For those looking to sharpen their skills before Season 2, Block Harbor is hosting the Season 1 challenges in the Proving Grounds on our free platform, VSEC, which–alongside these challenges–offers walkthroughs to guide participants through previous tasks. Each week, we will be adding new Proving Grounds content in VSEC Learn, ensuring continuous learning and preparation. Proving Grounds challenges are available now!

Getting Involved

Right now, the Call For Challenges (CFC) is live! We are inviting the community to submit their creative ideas for future challenges.

Community and Feedback 

The feedback from Season 1 was incredible. Participants shared their experiences and solutions on social media, fostering a vibrant community of automotive cybersecurity enthusiasts. This engagement is a testament to the competition’s impact and the growing interest in this field. With over $100K in prize money, Season 2 is sure to be a blast so please feel free to continue sharing your experiences with the proving grounds challenges & walkthroughs and join us on our Discord channel for support!

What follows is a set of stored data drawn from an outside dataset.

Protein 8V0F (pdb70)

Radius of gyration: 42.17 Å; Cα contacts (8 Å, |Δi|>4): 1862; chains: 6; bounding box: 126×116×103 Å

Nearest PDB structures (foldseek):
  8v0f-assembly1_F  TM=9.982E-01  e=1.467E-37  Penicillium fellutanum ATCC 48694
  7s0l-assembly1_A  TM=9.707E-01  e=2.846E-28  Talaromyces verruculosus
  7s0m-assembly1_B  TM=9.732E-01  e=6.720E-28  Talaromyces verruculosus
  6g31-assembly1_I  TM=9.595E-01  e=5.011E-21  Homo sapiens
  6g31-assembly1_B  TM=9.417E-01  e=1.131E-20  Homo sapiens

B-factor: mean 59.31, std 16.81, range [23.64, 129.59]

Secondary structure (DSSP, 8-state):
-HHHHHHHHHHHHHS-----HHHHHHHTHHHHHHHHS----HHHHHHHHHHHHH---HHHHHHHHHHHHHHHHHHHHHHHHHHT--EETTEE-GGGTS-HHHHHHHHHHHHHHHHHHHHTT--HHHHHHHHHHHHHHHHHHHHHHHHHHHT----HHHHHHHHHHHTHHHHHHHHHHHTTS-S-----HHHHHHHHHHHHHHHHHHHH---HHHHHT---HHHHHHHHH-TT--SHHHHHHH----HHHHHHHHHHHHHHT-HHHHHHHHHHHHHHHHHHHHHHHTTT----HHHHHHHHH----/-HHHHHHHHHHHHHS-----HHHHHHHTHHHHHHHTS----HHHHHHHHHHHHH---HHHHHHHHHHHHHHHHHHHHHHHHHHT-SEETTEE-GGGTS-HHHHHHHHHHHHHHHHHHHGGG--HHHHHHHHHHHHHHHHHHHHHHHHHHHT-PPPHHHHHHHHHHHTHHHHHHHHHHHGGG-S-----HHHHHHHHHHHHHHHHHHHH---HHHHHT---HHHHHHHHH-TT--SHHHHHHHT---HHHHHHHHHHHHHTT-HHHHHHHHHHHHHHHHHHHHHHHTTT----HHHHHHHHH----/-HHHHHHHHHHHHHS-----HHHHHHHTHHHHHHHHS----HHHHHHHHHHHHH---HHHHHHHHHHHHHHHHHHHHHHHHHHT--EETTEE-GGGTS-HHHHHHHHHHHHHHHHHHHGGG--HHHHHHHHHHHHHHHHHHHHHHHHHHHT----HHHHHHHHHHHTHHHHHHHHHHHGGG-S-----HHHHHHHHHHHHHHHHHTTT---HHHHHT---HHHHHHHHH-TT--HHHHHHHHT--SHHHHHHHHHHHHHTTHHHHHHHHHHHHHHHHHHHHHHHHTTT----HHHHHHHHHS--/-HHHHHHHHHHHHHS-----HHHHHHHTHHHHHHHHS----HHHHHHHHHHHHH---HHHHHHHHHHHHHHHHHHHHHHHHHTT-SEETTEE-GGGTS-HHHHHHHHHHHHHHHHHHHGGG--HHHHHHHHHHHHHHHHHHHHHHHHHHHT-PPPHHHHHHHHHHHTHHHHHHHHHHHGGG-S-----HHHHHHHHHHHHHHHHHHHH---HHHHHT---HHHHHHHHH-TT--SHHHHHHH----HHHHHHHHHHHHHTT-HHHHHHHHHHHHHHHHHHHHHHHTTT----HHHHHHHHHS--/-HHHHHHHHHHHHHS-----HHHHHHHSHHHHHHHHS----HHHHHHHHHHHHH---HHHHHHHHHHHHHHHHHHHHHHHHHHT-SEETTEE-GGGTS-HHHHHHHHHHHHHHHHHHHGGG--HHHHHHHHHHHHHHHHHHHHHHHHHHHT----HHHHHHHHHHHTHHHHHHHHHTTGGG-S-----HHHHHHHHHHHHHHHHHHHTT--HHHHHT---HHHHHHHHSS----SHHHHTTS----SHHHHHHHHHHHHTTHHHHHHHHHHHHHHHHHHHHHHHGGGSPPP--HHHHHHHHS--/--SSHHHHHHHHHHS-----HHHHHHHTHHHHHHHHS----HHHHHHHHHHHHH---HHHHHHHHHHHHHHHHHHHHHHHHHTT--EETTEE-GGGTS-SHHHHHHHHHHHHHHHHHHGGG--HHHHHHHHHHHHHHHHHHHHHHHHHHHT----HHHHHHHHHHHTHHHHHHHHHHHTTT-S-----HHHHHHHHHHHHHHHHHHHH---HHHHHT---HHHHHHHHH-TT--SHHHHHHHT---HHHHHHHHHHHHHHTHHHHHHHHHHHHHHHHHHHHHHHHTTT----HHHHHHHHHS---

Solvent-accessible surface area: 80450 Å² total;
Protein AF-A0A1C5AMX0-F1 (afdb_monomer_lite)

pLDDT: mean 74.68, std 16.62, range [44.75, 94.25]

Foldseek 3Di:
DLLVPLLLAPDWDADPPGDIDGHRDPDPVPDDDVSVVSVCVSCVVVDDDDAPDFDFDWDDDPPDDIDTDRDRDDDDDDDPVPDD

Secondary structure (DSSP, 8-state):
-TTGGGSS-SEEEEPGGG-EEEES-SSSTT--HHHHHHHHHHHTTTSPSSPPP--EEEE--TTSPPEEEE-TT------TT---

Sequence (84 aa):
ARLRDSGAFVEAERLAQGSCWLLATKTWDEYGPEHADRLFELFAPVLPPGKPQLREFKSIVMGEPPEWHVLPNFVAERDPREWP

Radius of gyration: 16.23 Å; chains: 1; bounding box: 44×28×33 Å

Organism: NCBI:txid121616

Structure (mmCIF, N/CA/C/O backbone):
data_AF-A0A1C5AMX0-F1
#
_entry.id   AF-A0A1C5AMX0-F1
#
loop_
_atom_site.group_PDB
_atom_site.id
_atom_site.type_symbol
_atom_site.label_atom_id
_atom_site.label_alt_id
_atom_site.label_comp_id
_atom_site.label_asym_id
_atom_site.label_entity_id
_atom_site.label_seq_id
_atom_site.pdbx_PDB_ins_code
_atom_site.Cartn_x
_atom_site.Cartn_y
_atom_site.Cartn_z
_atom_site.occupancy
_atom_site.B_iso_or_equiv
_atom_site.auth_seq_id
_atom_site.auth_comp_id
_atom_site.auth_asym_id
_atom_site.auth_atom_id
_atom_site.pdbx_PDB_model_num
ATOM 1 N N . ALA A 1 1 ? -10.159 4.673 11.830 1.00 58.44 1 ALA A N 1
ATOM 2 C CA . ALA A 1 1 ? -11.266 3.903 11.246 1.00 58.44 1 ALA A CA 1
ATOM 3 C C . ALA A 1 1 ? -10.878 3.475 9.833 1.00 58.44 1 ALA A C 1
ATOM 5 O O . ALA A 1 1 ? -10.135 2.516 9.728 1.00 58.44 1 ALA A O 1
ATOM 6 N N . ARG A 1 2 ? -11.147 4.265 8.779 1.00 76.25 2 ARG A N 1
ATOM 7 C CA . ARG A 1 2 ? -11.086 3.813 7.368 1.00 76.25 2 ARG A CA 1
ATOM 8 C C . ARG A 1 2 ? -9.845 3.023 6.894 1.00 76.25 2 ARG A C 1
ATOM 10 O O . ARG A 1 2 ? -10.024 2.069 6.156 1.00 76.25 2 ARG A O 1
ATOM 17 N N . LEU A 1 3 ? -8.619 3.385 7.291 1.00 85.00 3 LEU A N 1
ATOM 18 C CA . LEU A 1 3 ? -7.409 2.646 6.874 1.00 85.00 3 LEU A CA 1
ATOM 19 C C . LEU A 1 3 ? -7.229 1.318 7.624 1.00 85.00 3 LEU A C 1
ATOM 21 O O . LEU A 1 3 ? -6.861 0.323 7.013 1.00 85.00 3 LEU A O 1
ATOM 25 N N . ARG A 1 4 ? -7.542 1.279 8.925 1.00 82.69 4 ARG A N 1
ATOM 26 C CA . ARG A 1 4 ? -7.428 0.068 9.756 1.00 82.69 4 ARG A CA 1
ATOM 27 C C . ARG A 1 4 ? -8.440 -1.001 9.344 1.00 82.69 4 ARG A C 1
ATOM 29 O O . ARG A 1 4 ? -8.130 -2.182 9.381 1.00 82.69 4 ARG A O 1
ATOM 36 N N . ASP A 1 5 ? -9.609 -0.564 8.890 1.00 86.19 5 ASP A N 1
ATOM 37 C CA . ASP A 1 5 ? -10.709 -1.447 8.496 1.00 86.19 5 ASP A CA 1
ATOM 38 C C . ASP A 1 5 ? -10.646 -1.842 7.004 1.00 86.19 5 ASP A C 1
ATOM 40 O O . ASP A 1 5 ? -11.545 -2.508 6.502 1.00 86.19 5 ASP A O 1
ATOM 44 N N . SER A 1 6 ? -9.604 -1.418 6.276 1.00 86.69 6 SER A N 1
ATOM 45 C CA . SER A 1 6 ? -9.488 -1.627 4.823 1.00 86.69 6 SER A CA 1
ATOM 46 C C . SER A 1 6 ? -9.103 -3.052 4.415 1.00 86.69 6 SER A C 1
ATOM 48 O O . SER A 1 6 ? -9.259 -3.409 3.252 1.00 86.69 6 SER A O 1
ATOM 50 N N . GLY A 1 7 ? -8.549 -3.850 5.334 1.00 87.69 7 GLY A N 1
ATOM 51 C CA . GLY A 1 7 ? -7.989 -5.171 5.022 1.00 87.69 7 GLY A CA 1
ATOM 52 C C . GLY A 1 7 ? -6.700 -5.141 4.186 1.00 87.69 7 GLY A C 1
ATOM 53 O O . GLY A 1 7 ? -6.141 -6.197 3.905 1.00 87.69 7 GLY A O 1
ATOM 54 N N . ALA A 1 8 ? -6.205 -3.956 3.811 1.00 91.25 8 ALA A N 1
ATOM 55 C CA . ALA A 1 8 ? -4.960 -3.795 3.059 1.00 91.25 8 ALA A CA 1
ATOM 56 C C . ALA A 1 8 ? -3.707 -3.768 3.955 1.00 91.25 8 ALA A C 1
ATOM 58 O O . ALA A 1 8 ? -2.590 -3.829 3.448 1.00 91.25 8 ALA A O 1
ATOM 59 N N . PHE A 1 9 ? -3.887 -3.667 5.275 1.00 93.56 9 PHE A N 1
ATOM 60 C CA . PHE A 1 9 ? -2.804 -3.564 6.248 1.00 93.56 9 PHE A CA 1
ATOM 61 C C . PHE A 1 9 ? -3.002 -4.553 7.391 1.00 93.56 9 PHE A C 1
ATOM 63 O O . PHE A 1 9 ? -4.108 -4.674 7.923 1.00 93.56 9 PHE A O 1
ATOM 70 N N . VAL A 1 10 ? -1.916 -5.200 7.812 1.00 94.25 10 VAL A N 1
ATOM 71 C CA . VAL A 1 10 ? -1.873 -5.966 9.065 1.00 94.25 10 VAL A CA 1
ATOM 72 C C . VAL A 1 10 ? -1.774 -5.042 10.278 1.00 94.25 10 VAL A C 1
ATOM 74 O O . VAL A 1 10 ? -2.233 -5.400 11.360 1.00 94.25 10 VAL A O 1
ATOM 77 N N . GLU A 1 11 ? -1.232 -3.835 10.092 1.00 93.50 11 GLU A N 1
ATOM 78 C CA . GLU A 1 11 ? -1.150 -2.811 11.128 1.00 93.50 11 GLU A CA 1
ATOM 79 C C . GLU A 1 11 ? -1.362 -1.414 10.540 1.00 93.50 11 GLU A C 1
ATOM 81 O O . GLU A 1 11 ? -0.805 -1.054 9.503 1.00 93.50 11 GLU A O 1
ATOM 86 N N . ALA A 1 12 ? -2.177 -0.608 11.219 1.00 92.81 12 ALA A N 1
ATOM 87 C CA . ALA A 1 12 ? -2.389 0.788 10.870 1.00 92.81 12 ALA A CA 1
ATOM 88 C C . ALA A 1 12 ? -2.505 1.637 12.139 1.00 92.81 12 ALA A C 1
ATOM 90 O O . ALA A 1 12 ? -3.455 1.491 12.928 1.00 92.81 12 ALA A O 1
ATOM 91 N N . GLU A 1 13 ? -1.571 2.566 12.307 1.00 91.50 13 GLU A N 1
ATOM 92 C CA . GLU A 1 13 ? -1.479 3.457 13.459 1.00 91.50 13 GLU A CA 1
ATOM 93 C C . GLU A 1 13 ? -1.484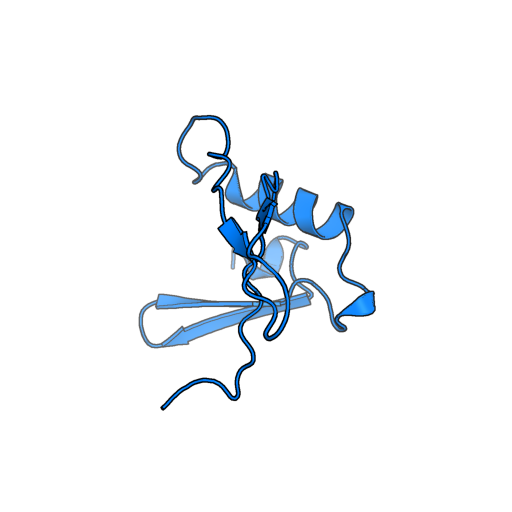 4.924 13.025 1.00 91.50 13 GLU A C 1
ATOM 95 O O . GLU A 1 13 ? -0.917 5.296 12.001 1.00 91.50 13 GLU A O 1
ATOM 100 N N . ARG A 1 14 ? -2.155 5.779 13.802 1.00 90.44 14 ARG A N 1
ATOM 101 C CA . ARG A 1 14 ? -2.063 7.231 13.630 1.00 90.44 14 ARG A CA 1
ATOM 102 C C . ARG A 1 14 ? -0.900 7.753 14.454 1.00 90.44 14 ARG A C 1
ATOM 104 O O . ARG A 1 14 ? -0.873 7.549 15.660 1.00 90.44 14 ARG A O 1
ATOM 111 N N . LEU A 1 15 ? -0.010 8.486 13.806 1.00 89.12 15 LEU A N 1
ATOM 112 C CA . LEU A 1 15 ? 1.108 9.151 14.453 1.00 89.12 15 LEU A CA 1
ATOM 113 C C . LEU A 1 15 ? 0.707 10.563 14.897 1.00 89.12 15 LEU A C 1
ATOM 115 O O . LEU A 1 15 ? -0.318 11.116 14.473 1.00 89.12 15 LEU A O 1
ATOM 119 N N . ALA A 1 16 ? 1.542 11.170 15.742 1.00 85.94 16 ALA A N 1
ATOM 120 C CA . ALA A 1 16 ? 1.417 12.583 16.072 1.00 85.94 16 ALA A CA 1
ATOM 121 C C . ALA A 1 16 ? 1.401 13.433 14.784 1.00 85.94 16 ALA A C 1
ATOM 123 O O . ALA A 1 16 ? 2.021 13.076 13.785 1.00 85.94 16 ALA A O 1
ATOM 124 N N . GLN A 1 17 ? 0.678 14.556 14.810 1.00 84.69 17 GLN A N 1
ATOM 125 C CA . GLN A 1 17 ? 0.585 15.519 13.695 1.00 84.69 17 GLN A CA 1
ATOM 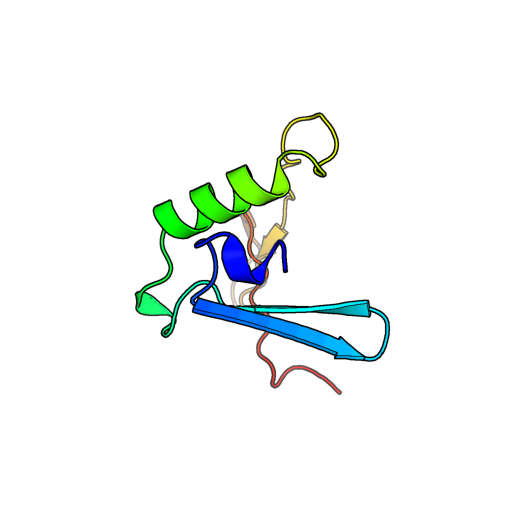126 C C . GLN A 1 17 ? -0.190 15.031 12.451 1.00 84.69 17 GLN A C 1
ATOM 128 O O . GLN A 1 17 ? -0.144 15.673 11.407 1.00 84.69 17 GLN A O 1
ATOM 133 N N . GLY A 1 18 ? -0.976 13.953 12.560 1.00 83.81 18 GLY A N 1
ATOM 134 C CA . GLY A 1 18 ? -1.941 13.555 11.521 1.00 83.81 18 GLY A CA 1
ATOM 135 C C . GLY A 1 18 ? -1.409 12.570 10.476 1.00 83.81 18 GLY A C 1
ATOM 136 O O . GLY A 1 18 ? -2.167 12.155 9.599 1.00 83.81 18 GLY A O 1
ATOM 137 N N . SER A 1 19 ? -0.152 12.150 10.600 1.00 86.12 19 SER A N 1
ATOM 138 C CA . SER A 1 19 ? 0.443 11.085 9.789 1.00 86.12 19 SER A CA 1
ATOM 139 C C . SER A 1 19 ? -0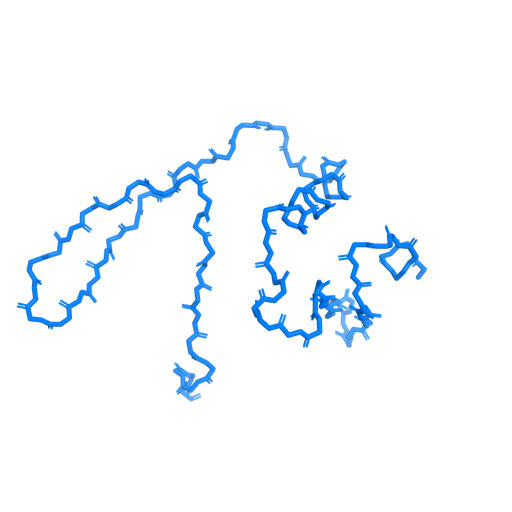.084 9.699 10.184 1.00 86.12 19 SER A C 1
ATOM 141 O O . SER A 1 19 ? -0.686 9.520 11.246 1.00 86.12 19 SER A O 1
ATOM 143 N N . CYS A 1 20 ? 0.135 8.697 9.331 1.00 89.25 20 CYS A N 1
ATOM 144 C CA . CYS A 1 20 ? -0.194 7.300 9.618 1.00 89.25 20 CYS A CA 1
ATOM 145 C C . CYS A 1 20 ? 1.008 6.392 9.336 1.00 89.25 20 CYS A C 1
ATOM 147 O O . CYS A 1 20 ? 1.675 6.562 8.319 1.00 89.25 20 CYS A O 1
ATOM 149 N N . TRP A 1 21 ? 1.243 5.423 10.218 1.00 89.25 21 TRP A N 1
ATOM 150 C CA . TRP A 1 21 ? 2.094 4.262 9.978 1.00 89.25 21 TRP A CA 1
ATOM 151 C C . TRP A 1 21 ? 1.231 3.122 9.437 1.00 89.25 21 TRP A C 1
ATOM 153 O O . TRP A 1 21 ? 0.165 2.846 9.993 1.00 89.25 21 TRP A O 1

Looking Forward to Season 2 

https://ctf.blockharbor.io/

Season 2 promises to be even more thrilling, with a prize pool twenty times larger than Season 1 and is the largest Automotive CTF prize pool to date. We are excited to see the best and brightest in the finals round, where team representatives will compete in Michigan for the ultimate challenge. With Season 2 confirmed, the countdown timer is live! 

 

Join us in making the future of mobility secure. Keep hacking, and we look forward to an epic competition in Season 2!